In this analysis we’ll look at the distribution of profiles for paying Publish users. We’ll look at the total number of profiles connected as well as the number of active profiles, with active defined as having had a post created in the past 30 days.
Data Tidying
Let’s determine if each profile is active, and then count active and inactive profiles for each user.
# determine if active
profiles <- profiles %>%
mutate(is_active = updates >= 1,
dollar_amount = plan_amount / 100)
# group by user
by_user <- profiles %>%
group_by(user_id, billing_plan, plan_id, quantity, customer_id,
product, dollar_amount, billing_interval, is_active) %>%
summarise(profiles = n_distinct(profile_id)) %>%
pivot_wider(names_from = is_active,
values_from = profiles) %>%
replace_na(list(`TRUE` = 0, `FALSE` = 0))

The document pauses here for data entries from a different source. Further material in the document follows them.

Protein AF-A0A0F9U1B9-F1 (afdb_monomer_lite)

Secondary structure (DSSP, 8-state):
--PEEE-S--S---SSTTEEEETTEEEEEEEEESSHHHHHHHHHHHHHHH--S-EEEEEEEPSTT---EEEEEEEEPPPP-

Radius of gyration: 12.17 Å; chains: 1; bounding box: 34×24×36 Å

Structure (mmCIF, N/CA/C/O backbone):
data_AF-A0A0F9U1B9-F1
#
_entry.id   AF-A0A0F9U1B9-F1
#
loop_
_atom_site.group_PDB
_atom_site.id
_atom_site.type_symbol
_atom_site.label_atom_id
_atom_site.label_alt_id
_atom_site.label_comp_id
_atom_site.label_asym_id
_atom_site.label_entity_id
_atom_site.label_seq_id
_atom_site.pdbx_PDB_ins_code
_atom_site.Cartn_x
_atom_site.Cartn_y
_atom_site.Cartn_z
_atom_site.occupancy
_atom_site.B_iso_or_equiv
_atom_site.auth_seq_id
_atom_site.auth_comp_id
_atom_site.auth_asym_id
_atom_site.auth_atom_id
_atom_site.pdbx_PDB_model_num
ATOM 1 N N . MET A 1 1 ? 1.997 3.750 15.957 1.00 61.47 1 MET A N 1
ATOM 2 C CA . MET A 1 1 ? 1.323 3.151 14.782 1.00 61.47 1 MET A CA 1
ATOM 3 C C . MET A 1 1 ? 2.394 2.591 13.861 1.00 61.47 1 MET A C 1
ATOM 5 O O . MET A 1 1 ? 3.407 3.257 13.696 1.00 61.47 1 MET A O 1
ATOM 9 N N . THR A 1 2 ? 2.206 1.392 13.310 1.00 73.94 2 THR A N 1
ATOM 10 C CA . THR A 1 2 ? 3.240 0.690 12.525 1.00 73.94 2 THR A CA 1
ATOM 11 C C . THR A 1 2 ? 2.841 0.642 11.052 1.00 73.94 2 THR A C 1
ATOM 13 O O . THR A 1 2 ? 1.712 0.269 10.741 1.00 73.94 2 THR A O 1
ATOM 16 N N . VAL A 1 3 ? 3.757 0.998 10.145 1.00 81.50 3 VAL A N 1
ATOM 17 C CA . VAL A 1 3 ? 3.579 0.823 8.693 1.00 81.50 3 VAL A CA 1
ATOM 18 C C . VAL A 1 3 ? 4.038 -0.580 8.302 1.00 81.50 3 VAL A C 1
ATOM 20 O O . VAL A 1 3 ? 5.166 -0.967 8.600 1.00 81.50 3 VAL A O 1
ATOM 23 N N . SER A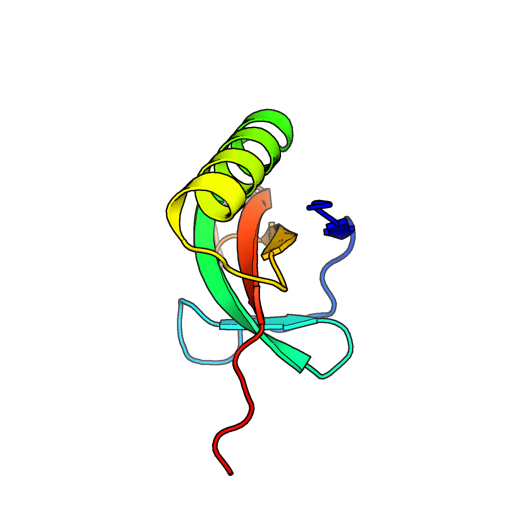 1 4 ? 3.195 -1.338 7.600 1.00 84.56 4 SER A N 1
ATOM 24 C CA . SER A 1 4 ? 3.596 -2.625 7.014 1.00 84.56 4 SER A CA 1
ATOM 25 C C . SER A 1 4 ? 3.988 -2.456 5.546 1.00 84.56 4 SER A C 1
ATOM 27 O O . SER A 1 4 ? 3.247 -1.845 4.773 1.00 84.56 4 SER A O 1
ATOM 29 N N . VAL A 1 5 ? 5.129 -3.024 5.148 1.00 83.19 5 VAL A N 1
ATOM 30 C CA . VAL A 1 5 ? 5.594 -3.051 3.751 1.00 83.19 5 VAL A CA 1
ATOM 31 C C . VAL A 1 5 ? 5.334 -4.433 3.156 1.00 83.19 5 VAL A C 1
ATOM 33 O O . VAL A 1 5 ? 5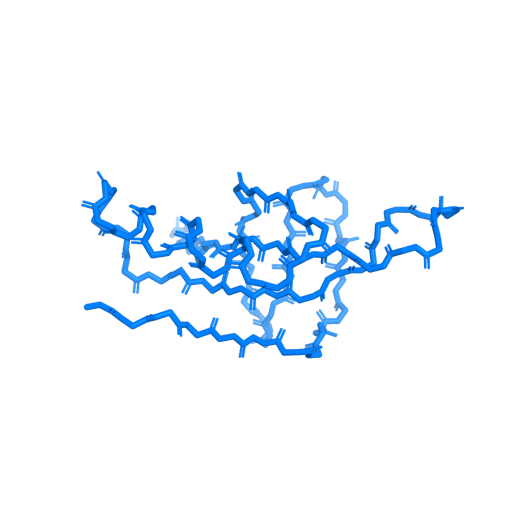.687 -5.440 3.761 1.00 83.19 5 VAL A O 1
ATOM 36 N N . ILE A 1 6 ? 4.724 -4.477 1.974 1.00 79.00 6 ILE A N 1
ATOM 37 C CA . ILE A 1 6 ? 4.409 -5.696 1.226 1.00 79.00 6 ILE A CA 1
ATOM 38 C C . ILE A 1 6 ? 5.147 -5.630 -0.110 1.00 79.00 6 ILE A C 1
ATOM 40 O O . ILE A 1 6 ? 4.824 -4.822 -0.980 1.00 79.00 6 ILE A O 1
ATOM 44 N N . GLU A 1 7 ? 6.181 -6.454 -0.256 1.00 66.12 7 GLU A N 1
ATOM 45 C CA . GLU A 1 7 ? 7.111 -6.374 -1.390 1.00 66.12 7 GLU A CA 1
ATOM 46 C C . GLU A 1 7 ? 6.628 -7.127 -2.640 1.00 66.12 7 GLU A C 1
ATOM 48 O O . GLU A 1 7 ? 7.064 -6.803 -3.745 1.00 66.12 7 GLU A O 1
ATOM 53 N N . ALA A 1 8 ? 5.6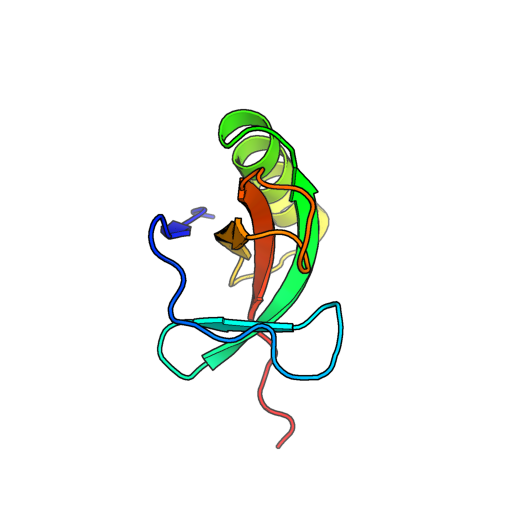87 -8.064 -2.489 1.00 60.28 8 ALA A N 1
ATOM 54 C CA . ALA A 1 8 ? 5.103 -8.837 -3.581 1.00 60.28 8 ALA A CA 1
ATOM 55 C C . ALA A 1 8 ? 3.596 -8.538 -3.699 1.00 60.28 8 ALA A C 1
ATOM 57 O O . ALA A 1 8 ? 2.843 -8.864 -2.775 1.00 60.28 8 ALA A O 1
ATOM 58 N N . PRO A 1 9 ? 3.125 -7.902 -4.787 1.00 56.47 9 PRO A N 1
ATOM 59 C CA . PRO A 1 9 ? 1.699 -7.711 -4.991 1.00 56.47 9 PRO A CA 1
ATOM 60 C C . PRO A 1 9 ? 1.046 -9.066 -5.271 1.00 56.47 9 PRO A C 1
ATOM 62 O O . PRO A 1 9 ? 1.400 -9.749 -6.231 1.00 56.47 9 PRO A O 1
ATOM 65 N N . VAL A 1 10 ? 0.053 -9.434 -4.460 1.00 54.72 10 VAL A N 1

## `summarise()` regrouping output by 'user_id', 'billing_plan', 'plan_id', 'quantity', 'customer_id', 'product', 'dollar_amount', 'billing_interval' (override with `.groups` argument)
# rename columns
names(by_user) <- c("user_id", "billing_plan", "plan_id", "quantity", "customer_id",
"product", "dollar_amount", "billing_interval",
"inactive_profiles", "active_profiles")
# get total profiles
by_user <- by_user %>%
mutate(total_profiles = inactive_profiles + active_profiles)

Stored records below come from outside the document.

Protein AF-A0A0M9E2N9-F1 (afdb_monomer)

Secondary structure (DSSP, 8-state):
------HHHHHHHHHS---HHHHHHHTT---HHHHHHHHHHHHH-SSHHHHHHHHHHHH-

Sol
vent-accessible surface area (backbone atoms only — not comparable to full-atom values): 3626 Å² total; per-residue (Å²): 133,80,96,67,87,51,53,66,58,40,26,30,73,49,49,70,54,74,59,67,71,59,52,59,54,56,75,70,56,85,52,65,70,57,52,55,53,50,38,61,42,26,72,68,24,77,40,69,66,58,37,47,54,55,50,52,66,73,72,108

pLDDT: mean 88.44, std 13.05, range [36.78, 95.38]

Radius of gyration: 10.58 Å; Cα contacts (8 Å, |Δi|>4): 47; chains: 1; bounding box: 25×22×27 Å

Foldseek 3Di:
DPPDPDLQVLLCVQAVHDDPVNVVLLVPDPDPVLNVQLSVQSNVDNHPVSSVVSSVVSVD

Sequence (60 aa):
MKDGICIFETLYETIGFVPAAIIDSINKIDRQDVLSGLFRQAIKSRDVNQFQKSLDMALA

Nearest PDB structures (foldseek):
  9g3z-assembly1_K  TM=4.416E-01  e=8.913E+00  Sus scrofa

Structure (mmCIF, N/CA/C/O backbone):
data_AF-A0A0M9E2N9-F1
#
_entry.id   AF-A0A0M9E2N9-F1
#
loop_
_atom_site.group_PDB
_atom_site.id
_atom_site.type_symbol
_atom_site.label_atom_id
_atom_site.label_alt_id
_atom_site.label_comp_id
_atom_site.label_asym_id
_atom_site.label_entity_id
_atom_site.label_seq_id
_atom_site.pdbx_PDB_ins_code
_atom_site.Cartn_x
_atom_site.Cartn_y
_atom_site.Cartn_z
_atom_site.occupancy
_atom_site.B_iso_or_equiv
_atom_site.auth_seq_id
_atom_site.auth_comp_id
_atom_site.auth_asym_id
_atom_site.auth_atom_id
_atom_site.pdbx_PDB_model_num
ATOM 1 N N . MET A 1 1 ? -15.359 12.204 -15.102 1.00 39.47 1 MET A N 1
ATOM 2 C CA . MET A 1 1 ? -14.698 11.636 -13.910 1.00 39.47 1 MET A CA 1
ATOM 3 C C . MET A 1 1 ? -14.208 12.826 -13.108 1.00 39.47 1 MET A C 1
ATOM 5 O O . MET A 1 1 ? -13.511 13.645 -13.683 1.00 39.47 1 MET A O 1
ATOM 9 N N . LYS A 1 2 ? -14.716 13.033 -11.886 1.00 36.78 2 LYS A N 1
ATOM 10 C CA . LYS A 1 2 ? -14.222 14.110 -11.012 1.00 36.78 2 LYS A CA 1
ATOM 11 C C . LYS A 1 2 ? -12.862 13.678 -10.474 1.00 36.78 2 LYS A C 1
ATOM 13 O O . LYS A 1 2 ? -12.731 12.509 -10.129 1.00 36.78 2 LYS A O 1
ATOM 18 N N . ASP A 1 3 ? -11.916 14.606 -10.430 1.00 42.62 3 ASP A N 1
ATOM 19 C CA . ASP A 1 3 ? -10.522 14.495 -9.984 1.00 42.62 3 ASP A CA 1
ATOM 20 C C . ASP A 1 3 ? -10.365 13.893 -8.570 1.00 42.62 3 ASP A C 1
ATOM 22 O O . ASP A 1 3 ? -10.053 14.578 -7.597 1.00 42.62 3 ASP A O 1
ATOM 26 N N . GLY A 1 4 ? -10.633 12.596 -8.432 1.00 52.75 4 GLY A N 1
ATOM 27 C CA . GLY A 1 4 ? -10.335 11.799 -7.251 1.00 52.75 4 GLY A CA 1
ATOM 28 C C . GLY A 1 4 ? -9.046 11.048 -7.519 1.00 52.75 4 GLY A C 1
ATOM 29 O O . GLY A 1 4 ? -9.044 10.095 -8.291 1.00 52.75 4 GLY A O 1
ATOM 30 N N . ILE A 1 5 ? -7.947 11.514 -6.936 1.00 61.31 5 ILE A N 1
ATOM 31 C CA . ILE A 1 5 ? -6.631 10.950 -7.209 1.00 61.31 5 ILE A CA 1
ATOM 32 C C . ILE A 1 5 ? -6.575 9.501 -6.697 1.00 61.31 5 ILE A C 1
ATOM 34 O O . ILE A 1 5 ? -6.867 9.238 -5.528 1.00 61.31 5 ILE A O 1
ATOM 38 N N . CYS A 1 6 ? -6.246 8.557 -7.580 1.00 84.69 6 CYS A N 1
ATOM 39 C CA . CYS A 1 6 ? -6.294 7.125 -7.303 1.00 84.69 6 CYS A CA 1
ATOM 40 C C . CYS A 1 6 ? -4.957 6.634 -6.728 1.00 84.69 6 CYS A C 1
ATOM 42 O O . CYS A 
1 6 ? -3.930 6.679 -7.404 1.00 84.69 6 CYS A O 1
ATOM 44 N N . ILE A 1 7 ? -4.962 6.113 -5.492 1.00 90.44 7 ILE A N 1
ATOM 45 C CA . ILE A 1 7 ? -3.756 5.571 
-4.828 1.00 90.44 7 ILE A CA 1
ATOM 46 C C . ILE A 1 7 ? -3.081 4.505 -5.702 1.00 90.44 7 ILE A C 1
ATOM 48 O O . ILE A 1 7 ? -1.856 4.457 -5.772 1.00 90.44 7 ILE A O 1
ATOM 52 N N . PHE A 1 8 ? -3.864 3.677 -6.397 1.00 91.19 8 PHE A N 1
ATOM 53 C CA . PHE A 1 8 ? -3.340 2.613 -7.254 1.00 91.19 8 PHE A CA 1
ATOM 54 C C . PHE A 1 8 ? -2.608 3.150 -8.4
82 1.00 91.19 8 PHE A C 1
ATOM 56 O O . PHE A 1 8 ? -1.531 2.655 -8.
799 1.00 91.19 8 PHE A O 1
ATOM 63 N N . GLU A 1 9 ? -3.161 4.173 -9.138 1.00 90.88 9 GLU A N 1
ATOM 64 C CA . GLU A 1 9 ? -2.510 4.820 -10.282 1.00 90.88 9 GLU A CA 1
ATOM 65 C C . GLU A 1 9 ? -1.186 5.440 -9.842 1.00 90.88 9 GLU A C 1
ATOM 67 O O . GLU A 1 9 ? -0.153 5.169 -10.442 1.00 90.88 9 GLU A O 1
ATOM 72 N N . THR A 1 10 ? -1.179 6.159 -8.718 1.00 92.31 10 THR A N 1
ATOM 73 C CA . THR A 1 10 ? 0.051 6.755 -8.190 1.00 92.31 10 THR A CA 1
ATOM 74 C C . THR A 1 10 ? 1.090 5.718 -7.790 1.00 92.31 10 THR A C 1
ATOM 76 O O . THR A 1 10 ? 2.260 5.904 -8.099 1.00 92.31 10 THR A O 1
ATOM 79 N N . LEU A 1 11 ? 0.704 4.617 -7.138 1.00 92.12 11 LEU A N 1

# see how many users are on each plan
by_user %>%
ungroup %>%
filter(billing_plan != "individual" & billing_plan != "awesome") %>%
count(billing_plan, sort = T)
## # A tibble: 10 x 2
## billing_plan n
## <chr> <int>
## 1 pro 51560
## 2 small 7258
## 3 premium 3830
## 4 premium_v2 1588
## 5 business 624
## 6 agency 201
## 7 enterprise 15
## 8 enterprise150 8
## 9 enterprise200 4
## 10 enterprise300 3
We’ll group the enterprise plans together before plotting the distributions.
# group enterprise plans
by_user <- by_user %>%
filter(billing_plan != "individual" & billing_plan != "awesome") %>%
mutate(billing_plan = gsub("enterprise150", "enterprise", billing_plan)) %>%
mutate(billing_plan = gsub("enterprise200", "enterprise", billing_plan)) %>%
mutate(billing_plan = gsub("enterprise300", "enterprise", billing_plan))
Distribution of Profiles
We’ll start by plotting histograms of the total number of profiles connected for users on each plan type.

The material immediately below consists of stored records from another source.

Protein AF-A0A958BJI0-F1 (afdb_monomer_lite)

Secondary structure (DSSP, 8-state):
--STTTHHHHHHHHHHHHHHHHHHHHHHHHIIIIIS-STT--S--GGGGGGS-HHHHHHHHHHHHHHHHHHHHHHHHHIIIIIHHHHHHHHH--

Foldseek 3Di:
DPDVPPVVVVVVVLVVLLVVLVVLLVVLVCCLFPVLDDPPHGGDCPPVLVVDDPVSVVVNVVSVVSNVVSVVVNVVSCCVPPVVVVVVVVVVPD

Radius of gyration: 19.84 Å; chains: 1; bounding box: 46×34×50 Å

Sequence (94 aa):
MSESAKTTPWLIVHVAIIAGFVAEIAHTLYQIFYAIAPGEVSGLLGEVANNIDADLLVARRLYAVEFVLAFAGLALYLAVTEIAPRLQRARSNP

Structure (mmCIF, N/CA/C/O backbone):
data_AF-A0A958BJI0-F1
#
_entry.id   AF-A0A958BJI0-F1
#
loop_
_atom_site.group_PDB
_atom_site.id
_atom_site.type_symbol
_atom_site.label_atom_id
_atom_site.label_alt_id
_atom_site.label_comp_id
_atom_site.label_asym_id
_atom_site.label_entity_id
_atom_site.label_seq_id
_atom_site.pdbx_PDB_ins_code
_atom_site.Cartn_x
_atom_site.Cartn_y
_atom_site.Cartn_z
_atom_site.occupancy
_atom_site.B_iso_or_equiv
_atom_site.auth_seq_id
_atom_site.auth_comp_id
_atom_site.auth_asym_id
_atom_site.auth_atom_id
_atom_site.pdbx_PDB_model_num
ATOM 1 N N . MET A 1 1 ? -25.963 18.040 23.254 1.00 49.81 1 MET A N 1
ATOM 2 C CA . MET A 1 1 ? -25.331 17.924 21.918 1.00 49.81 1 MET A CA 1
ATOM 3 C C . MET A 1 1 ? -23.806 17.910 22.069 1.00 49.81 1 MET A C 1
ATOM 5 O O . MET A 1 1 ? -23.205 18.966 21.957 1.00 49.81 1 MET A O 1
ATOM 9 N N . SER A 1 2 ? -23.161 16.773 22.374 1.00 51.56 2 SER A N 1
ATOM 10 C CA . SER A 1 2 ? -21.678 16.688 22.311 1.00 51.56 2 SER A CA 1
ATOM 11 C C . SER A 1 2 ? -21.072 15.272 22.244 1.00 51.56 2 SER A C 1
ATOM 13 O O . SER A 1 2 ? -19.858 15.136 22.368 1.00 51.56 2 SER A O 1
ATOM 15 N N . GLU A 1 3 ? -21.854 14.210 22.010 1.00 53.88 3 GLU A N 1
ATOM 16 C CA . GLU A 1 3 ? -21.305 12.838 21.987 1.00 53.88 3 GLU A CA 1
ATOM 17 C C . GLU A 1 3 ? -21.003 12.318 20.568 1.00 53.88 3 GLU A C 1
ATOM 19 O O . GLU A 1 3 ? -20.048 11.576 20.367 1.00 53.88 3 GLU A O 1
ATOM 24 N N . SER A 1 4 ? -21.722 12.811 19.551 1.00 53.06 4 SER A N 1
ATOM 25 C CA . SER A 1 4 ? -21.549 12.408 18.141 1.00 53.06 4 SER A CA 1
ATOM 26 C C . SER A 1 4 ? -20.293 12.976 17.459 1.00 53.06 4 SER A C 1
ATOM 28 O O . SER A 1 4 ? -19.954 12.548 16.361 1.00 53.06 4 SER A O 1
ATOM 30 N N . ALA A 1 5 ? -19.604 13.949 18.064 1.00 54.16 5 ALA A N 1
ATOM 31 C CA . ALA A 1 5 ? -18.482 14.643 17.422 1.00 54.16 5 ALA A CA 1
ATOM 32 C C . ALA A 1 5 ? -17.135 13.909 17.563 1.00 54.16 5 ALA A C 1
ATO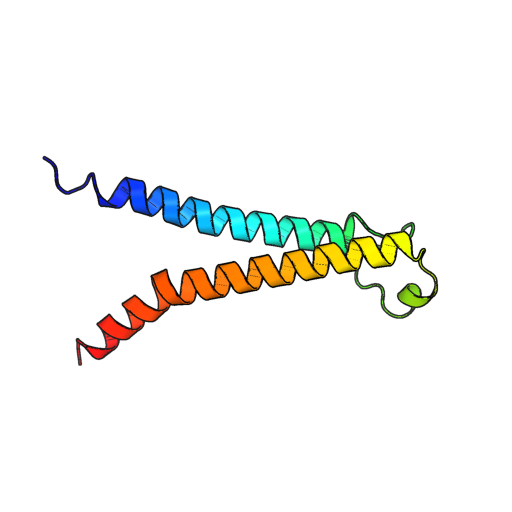M 34 O O . ALA A 1 5 ? -16.180 14.261 16.880 1.00 54.16 5 ALA A O 1
ATOM 35 N N . LYS A 1 6 ? -17.038 12.896 18.438 1.00 51.62 6 LYS A N 1
ATOM 36 C CA . LYS A 1 6 ? -15.773 12.187 18.714 1.00 51.62 6 LYS A CA 1
ATOM 37 C C . LYS A 1 6 ? -15.495 11.032 17.745 1.00 51.62 6 LYS A C 1
ATOM 39 O O . LYS A 1 6 ? -14.337 10.702 17.517 1.00 51.62 6 LYS A O 1
ATOM 44 N N . THR A 1 7 ? -16.529 10.448 17.140 1.00 61.31 7 THR A N 1
ATOM 45 C CA . THR A 1 7 ? -16.408 9.322 16.195 1.00 61.31 7 THR A CA 1
ATOM 46 C C . THR A 1 7 ? -16.025 9.765 14.783 1.00 61.31 7 THR A C 1
ATOM 48 O O . THR A 1 7 ? -15.287 9.063 14.097 1.00 61.31 7 THR A O 1
ATOM 51 N N . THR A 1 8 ? -16.475 10.945 14.354 1.00 75.19 8 THR A N 1
ATOM 52 C CA . THR A 1 8 ? -16.220 11.496 13.013 1.00 75.19 8 THR A CA 1
ATOM 53 C C . THR A 1 8 ? -14.739 11.753 12.705 1.00 75.19 8 THR A C 1
ATOM 55 O O . THR A 1 8 ? -14.284 11.295 11.658 1.00 75.19 8 THR A O 1
ATOM 58 N N . PRO A 1 9 ? -13.946 12.431 13.563 1.00 88.25 9 PRO A N 1
ATOM 59 C CA . PRO A 1 9 ? -12.537 12.681 13.259 1.00 88.25 9 PRO A CA 1
ATOM 60 C C . PRO A 1 9 ? -11.723 11.385 13.189 1.00 88.25 9 PRO A C 1
ATOM 62 O O . PRO A 1 9 ? -10.866 11.254 12.320 1.00 88.25 9 PRO A O 1
ATOM 65 N N . TRP A 1 10 ? -12.022 10.399 14.041 1.00 88.56 10 TRP A N 1
ATOM 66 C CA . TRP A 1 10 ? -11.355 9.098 13.975 1.00 88.56 10 TRP A CA 1
ATOM 67 C C . TRP A 1 10 ? -11.694 8.339 12.692 1.00 88.56 10 TRP A C 1
ATOM 69 O O . TRP A 1 10 ? -10.795 7.794 12.060 1.00 88.56 10 TRP A O 1
ATOM 79 N N . LEU A 1 11 ? -12.961 8.351 12.264 1.00 91.38 11 LEU A N 1
ATOM 80 C CA . LEU A 1 11 ? -13.360 7.733 11.001 1.00 91.38 11 LEU A CA 1
ATOM 81 C C . LEU A 1 11 ? -12.611 8.351 9.811 1.00 91.38 11 LEU A C 1
ATOM 83 O O . LEU A 1 11 ? -12.141 7.619 8.946 1.00 91.38 11 LEU A O 1
ATOM 87 N N . ILE A 1 12 ? -12.455 9.678 9.793 1.00 95.19 12 ILE A N 1
ATOM 88 C CA . ILE A 1 12 ? -11.698 10.381 8.748 1.00 95.19 12 ILE A CA 1
ATOM 89 C C . ILE A 1 12 ? -10.240 9.918 8.740 1.00 95.19 12 ILE A C 1
ATOM 91 O O . ILE A 1 12 ? -9.724 9.561 7.685 1.00 95.19 12 ILE A O 1
ATOM 95 N N . VAL A 1 13 ? -9.585 9.883 9.904 1.00 95.31 13 VAL A N 1
ATOM 96 C CA . VAL A 1 13 ? -8.189 9.428 10.019 1.00 95.31 13 VAL A CA 1
ATOM 97 C C . VAL A 1 13 ? -8.050 7.970 9.581 1.00 95.31 13 VAL A C 1
ATOM 99 O O . VAL A 1 13 ? -7.144 7.642 8.822 1.00 95.31 13 VAL A O 1
ATOM 102 N N . HIS A 1 14 ? -8.967 7.105 10.007 1.00 95.50 14 HIS A N 1
ATOM 103 C CA . HIS A 1 14 ? -8.965 5.690 9.656 1.00 95.50 14 HIS A CA 1
ATOM 104 C C . HIS A 1 14 ? -9.095 5.474 8.142 1.00 95.50 14 HIS A C 1
ATOM 106 O O . HIS A 1 14 ? -8.286 4.768 7.538 1.00 95.50 14 HIS A O 1
ATOM 112 N N . VAL A 1 15 ? -10.061 6.149 7.512 1.00 96.06 15 VAL A N 1
ATOM 113 C CA . VAL A 1 15 ? -10.249 6.112 6.057 1.00 96.06 15 VAL A CA 1
ATOM 114 C C . VAL A 1 15 ? -9.039 6.696 5.332 1.00 96.06 15 VAL A C 1
ATOM 116 O O . VAL A 1 15 ? -8.603 6.112 4.346 1.00 96.06 15 VAL A O 1
ATOM 119 N N . ALA A 1 16 ? -8.461 7.796 5.819 1.00 97.62 16 ALA A N 1
ATOM 120 C CA . ALA A 1 16 ? -7.279 8.406 5.216 1.00 97.62 16 ALA A CA 1
ATOM 121 C C . ALA A 1 16 ? -6.059 7.471 5.248 1.00 97.62 16 ALA A C 1
ATOM 123 O O . ALA A 1 16 ? -5.353 7.368 4.248 1.00 97.62 16 ALA A O 1
ATOM 124 N N . ILE A 1 17 ? -5.837 6.749 6.352 1.00 98.00 17 ILE A N 1
ATOM 125 C CA . ILE A 1 17 ? -4.748 5.766 6.461 1.00 98.00 17 ILE A CA 1
ATOM 126 C C . ILE A 1 17 ? -4.953 4.625 5.460 1.00 98.00 17 ILE A C 1
ATOM 128 O O . ILE A 1 17 ? -4.036 4.296 4.709 1.00 98.00 17 ILE A O 1
ATOM 132 N N . ILE A 1 18 ? -6.158 4.044 5.409 1.00 98.06 18 ILE A N 1
ATOM 133 C CA . ILE A 1 18 ? -6.465 2.957 4.467 1.00 98.06 18 ILE A CA 1
ATOM 134 C C . ILE A 1 18 ? -6.320 3.440 3.023 1.00 98.06 18 ILE A C 1
ATOM 136 O O . ILE A 1 18 ? -5.674 2.772 2.219 1.00 98.06 18 ILE A O 1
ATOM 140 N N . ALA A 1 19 ? -6.885 4.603 2.695 1.00 98.06 19 ALA A N 1
ATOM 141 C CA . ALA A 1 19 ? -6.794 5.186 1.362 1.00 98.06 19 ALA A CA 1
ATOM 142 C C . ALA A 1 19 ? -5.339 5.460 0.962 1.00 98.06 19 ALA A C 1
ATOM 144 O O . ALA A 1 19 ? -4.969 5.171 -0.171 1.00 98.06 19 ALA A O 1
ATOM 145 N N . GLY A 1 20 ? -4.509 5.947 1.890 1.00 98.44 20 GLY A N 1
ATOM 146 C CA . GLY A 1 20 ? -3.076 6.143 1.672 1.00 98.44 20 GLY A CA 1
ATOM 147 C C . GLY A 1 20 ? -2.361 4.841 1.314 1.00 98.44 20 GLY A C 1
ATOM 148 O O . GLY A 1 20 ? -1.689 4.780 0.290 1.00 98.44 20 GLY A O 1
ATOM 149 N N . PHE A 1 21 ? -2.573 3.771 2.086 1.00 98.38 21 PHE A N 1
ATOM 150 C CA . PHE A 1 21 ? -2.000 2.459 1.765 1.00 98.38 21 PHE A CA 1
ATOM 151 C C . PHE A 1 21 ? -2.496 1.904 0.428 1.00 98.38 21 PHE A C 1
ATOM 153 O O . PHE A 1 21 ? -1.708 1.363 -0.341 1.00 98.38 21 PHE A O 1
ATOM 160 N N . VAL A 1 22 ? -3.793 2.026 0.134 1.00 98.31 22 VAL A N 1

We’ll export a csv of counts for each plan for internal use.
by_user %>%
group_by(billing_plan, total_profiles) %>%
summarise(users = n_distinct(user_id)) %>%
ungroup %>%
filter(
case_when(
billing_plan == "pro" ~ total_profiles <= 8,
billing_plan == "small" ~ total_profiles <= 25,
billing_plan == "business" ~ total_profiles <= 50,
billing_plan == "premium" ~ total_profiles <= 8,
TRUE ~ total_profiles <= 1000
)
) %>%
write.csv(file = "~/Desktop/all_connected_profile_counts.csv", row.names = F)
Next we’ll plot the distributions of active profiles.
We can export another csv of counts for each plan.
by_user %>%
group_by(billing_plan, active_profiles) %>%
summarise(users = n_distinct(user_id)) %>%
ungroup %>%
filter(
case_when(
billing_plan == "pro" ~ active_profiles <= 8,
billing_plan == "small" ~ active_profiles <= 25,
billing_plan == "business" ~ active_profiles <= 50,
billing_plan == "premium" ~ active_profiles <= 8,
TRUE ~ active_profiles <= 1000
)
) %>%
write.csv(file = "~/Desktop/active_profile_counts.csv", row.names = F)